• classic example of Goodhart’s law (“When a measure becomes a target, it ceases to be a good measure”) or, if you prefer, Campbell’s law (“The more any quantitative social indicator is used for social decision-making, the more subject it will be to corruption pressures and the more apt it will be to distort and corrupt the social processes it is intended to monitor.”).

    While most film-PR companies aim to get the attention of critics from top publications, Bunker 15 takes a more bottom-up approach, recruiting obscure, often self-published critics who are nevertheless part of the pool tracked by Rotten Tomatoes. In another break from standard practice, several critics say, Bunker 15 pays them $50 or more for each review. (These payments are not typically disclosed, and Rotten Tomatoes says it prohibits “reviewing based on a financial incentive.”

    The Bunker 15 employee replied that of course journalists are free to write whatever they like but that “super nice ones (and there are more critics like this than I expected)” often agreed not to publish bad reviews on their usual websites but to instead quarantine them on “a smaller blog that RT never sees. I think it’s a very cool thing to do.” If done right, the trick would help ensure that Rotten Tomatoes logged positive reviews but not negative ones.

  • I honestly can’t even remember the last time I used Rotten Tomatoes. From its inception, it was always somewhat of a flawed concept in that it wouldn’t tell you how good a movie was, but how favorable it would be to general audiences. If 100% of reviewers gave it a 7/10, it would still be “100% fresh.”

    I had heard that studios would only invite positive reviewers to early releases, and I had heard studios were gaming the Rotten Tomatoes reviews; so I’m not entirely surprised, but I am a little surprised to see an article about it.

    My personal recommendation would be to find a reviewer/ critic who usually has similar tastes as yourself and follow them over the use of Rotten Tomatoes (though if I’m being honest, I’ve been checking those reviews less often too).

      • You watch the stuff that sounds interesting and maybe don’t watch the stuff that doesn’t? You can base this off trailers, reviews, or just listen to people discussing movies and what they say about them, and if they make it sound like something you want to watch. The same goes for games. I have never in my life cared about a number score or a tomato meter percentage.
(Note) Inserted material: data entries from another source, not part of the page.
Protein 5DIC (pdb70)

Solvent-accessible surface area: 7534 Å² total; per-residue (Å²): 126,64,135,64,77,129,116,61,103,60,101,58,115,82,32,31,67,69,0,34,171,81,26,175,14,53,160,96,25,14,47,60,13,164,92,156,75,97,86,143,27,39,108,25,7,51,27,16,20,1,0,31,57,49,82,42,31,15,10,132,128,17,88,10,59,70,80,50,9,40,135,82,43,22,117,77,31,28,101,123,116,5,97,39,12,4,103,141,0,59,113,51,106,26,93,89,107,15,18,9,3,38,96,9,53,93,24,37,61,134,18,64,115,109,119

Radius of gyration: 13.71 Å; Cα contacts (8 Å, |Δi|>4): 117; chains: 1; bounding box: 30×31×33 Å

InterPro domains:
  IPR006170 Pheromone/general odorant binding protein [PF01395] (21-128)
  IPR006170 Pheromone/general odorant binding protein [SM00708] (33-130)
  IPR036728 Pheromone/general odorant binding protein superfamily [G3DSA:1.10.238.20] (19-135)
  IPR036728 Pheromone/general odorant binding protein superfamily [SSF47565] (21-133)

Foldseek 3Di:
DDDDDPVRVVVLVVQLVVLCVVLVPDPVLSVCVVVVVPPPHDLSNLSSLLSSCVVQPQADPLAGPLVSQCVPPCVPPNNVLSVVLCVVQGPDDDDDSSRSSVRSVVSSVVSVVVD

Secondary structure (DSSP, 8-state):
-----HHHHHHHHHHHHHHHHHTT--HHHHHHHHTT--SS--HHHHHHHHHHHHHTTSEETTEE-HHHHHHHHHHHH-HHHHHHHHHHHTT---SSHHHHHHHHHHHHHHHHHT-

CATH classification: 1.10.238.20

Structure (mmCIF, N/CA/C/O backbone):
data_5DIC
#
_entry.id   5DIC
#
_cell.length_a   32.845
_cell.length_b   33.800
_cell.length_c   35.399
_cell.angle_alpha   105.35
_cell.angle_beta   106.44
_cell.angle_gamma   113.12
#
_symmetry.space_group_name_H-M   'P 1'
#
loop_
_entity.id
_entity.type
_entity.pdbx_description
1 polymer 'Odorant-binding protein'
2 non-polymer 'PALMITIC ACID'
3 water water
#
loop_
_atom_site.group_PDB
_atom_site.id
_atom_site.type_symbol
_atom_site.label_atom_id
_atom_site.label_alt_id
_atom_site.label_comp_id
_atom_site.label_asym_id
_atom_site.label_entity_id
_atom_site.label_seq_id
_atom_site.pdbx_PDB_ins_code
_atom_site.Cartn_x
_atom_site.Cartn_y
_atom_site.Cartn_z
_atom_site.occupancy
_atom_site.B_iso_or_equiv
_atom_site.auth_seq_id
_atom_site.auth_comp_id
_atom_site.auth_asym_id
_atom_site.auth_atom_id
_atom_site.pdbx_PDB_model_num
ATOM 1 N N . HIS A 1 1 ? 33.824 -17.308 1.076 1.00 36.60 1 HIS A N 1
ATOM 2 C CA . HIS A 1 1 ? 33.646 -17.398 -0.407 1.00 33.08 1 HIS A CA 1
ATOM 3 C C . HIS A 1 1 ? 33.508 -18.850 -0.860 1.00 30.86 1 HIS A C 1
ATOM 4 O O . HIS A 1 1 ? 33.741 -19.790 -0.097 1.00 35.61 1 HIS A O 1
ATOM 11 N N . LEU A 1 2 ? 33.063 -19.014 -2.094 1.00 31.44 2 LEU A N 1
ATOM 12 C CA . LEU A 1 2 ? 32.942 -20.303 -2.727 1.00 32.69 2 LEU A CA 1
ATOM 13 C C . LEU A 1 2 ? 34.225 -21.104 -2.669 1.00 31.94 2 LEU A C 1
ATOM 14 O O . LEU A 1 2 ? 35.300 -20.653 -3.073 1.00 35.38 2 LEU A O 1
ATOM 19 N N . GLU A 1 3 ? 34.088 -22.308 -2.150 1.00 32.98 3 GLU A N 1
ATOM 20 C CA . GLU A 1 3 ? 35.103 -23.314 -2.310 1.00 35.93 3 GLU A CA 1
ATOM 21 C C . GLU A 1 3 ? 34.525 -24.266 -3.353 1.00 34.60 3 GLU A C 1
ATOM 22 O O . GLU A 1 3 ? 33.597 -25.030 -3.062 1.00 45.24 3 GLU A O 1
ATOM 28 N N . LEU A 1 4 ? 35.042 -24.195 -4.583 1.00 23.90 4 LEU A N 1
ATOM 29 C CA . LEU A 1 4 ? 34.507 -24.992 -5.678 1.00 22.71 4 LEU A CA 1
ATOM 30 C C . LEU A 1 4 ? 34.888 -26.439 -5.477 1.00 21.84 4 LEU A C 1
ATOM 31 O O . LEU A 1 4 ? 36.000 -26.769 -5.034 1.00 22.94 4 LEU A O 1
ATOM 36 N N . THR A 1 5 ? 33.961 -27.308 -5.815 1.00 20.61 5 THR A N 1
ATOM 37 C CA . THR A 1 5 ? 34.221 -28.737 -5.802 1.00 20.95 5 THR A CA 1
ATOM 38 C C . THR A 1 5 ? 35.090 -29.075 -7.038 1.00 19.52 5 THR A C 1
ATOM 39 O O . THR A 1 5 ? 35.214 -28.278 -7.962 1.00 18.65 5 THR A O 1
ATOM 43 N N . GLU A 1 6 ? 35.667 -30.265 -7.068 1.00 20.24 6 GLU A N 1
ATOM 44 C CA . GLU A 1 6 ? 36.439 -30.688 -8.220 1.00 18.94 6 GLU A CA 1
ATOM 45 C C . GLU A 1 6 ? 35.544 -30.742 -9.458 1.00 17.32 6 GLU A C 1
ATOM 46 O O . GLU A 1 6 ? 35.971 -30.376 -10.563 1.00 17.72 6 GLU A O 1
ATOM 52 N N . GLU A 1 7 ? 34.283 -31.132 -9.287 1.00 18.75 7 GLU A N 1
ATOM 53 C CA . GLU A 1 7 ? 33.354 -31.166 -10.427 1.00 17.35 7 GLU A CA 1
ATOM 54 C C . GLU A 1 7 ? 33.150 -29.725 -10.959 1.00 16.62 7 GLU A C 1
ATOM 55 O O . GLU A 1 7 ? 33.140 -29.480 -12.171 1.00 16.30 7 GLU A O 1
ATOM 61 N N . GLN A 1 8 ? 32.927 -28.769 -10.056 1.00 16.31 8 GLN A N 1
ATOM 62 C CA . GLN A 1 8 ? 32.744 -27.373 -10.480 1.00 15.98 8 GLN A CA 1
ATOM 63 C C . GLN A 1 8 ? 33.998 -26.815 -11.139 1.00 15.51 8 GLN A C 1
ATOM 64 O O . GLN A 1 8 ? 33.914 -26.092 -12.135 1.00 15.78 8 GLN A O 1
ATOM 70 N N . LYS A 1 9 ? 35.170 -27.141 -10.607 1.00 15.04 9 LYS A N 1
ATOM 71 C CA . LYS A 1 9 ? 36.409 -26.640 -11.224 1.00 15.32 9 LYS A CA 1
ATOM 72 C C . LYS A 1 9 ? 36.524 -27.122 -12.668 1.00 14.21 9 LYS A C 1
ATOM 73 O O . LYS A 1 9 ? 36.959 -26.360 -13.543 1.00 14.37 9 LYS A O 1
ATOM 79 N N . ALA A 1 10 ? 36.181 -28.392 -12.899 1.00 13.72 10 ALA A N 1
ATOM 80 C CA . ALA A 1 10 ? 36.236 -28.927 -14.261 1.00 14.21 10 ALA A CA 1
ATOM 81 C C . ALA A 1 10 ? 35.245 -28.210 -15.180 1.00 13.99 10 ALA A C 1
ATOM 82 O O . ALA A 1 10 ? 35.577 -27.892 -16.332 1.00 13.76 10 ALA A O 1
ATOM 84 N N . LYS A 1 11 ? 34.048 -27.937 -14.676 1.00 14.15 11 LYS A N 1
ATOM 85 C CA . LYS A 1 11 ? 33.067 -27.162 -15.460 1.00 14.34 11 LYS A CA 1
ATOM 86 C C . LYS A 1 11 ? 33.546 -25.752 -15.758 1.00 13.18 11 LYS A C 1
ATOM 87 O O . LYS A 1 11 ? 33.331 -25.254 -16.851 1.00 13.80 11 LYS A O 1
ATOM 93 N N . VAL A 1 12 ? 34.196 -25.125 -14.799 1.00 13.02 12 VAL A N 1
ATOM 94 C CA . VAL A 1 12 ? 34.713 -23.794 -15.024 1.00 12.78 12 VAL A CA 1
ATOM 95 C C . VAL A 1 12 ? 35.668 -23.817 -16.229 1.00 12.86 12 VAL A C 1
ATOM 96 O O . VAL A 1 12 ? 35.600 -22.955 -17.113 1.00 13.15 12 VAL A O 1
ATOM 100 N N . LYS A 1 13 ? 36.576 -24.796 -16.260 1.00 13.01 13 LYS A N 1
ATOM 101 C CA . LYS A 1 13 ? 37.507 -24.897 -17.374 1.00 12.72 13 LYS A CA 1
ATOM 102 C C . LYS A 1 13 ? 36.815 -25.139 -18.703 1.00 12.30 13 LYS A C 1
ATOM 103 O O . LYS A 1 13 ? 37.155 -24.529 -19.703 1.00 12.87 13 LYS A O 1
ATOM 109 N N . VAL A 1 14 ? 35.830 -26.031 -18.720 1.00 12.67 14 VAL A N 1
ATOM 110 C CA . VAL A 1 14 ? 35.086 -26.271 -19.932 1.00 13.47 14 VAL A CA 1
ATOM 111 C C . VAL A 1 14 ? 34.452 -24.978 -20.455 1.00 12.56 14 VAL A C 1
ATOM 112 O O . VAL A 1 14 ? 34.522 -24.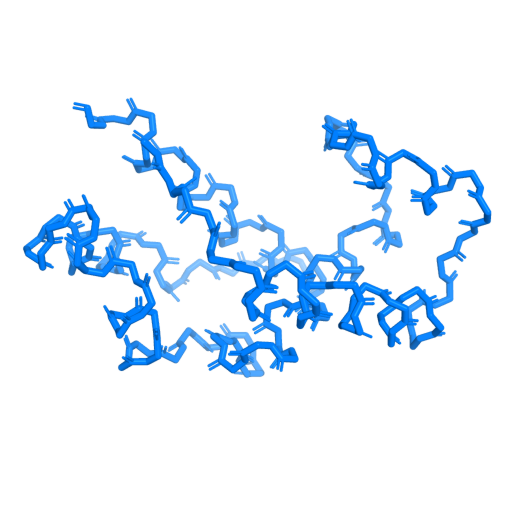662 -21.650 1.00 13.40 14 VAL A O 1
ATOM 116 N N . HIS A 1 15 ? 33.787 -24.230 -19.582 1.00 12.48 15 HIS A N 1
ATOM 117 C CA . HIS A 1 15 ? 33.094 -23.011 -20.018 1.00 12.67 15 HIS A CA 1
ATOM 118 C C . HIS A 1 15 ? 34.073 -21.900 -20.338 1.00 12.30 15 HIS A C 1
ATOM 119 O O . HIS A 1 15 ? 33.826 -21.067 -21.232 1.00 13.04 15 HIS A O 1
ATOM 126 N N . PHE A 1 16 ? 35.185 -21.843 -19.619 1.00 12.06 16 PHE A N 1
ATOM 127 C CA . PHE A 1 16 ? 36.259 -20.911 -19.943 1.00 12.74 16 PHE A CA 1
ATOM 128 C C . PHE A 1 16 ? 36.682 -21.104 -21.410 1.00 11.75 16 PHE A C 1
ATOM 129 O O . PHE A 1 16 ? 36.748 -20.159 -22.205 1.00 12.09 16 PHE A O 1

I have never thought a movie “should” get a different number assigned to them and gotten angry over it. Who cares? That number isn’t actually part of the movie and doesn’t impact the quality of the movie. It’s just some number other people came up with that doesn’t in any way determine whether or not you will like a movie.

        • I’ve found when I watch low rated movies that they are typically worthy of their low rating.
          Sometimes I do find that high rated games / movies aren’t as great for me (BOTW is one example) as the majority sees them.
          One example is the zombie genre.
          I watch a ton of them and I have yet to come across one where the aggregate review score is much different than what I felt about the film / show.
          For sure I disagree with the hatred / burn out that people had with TWD as I iked it to the end.

      • I tried that (many) years ago.

        In order to get a good prediction of “should watch / shouldn’t watch”, the system used scores on a 0-10 scale for the amount of 20+ categories present in each film… then each user would give their category preferences on a -5…+5 scale… and the sum of a film’s category scores × user preferences, would end up being highly correlated to the user’s like/dislike of the film.

        From the end user’s perspective, it only required entering 20+ preferences… but scoring each film on 20+ categories, proved much more difficult. People would give different scores for their perceived amount of a category in a film, and while the personal sum[score×preference] was highly correlated to their like/dislike verdict, the sum[avg(scores)×preference] was all over the place, and we weren’t able to find a way to assign film category scores that would work reasonably well for everyone.

        Turns out people not only have different category preferences, but also different category perceptions for the same film.

        Maybe revisiting the idea today, with the help of some AI, could find some effective grouping or a different predictor, but back then we just mothballed the whole thing.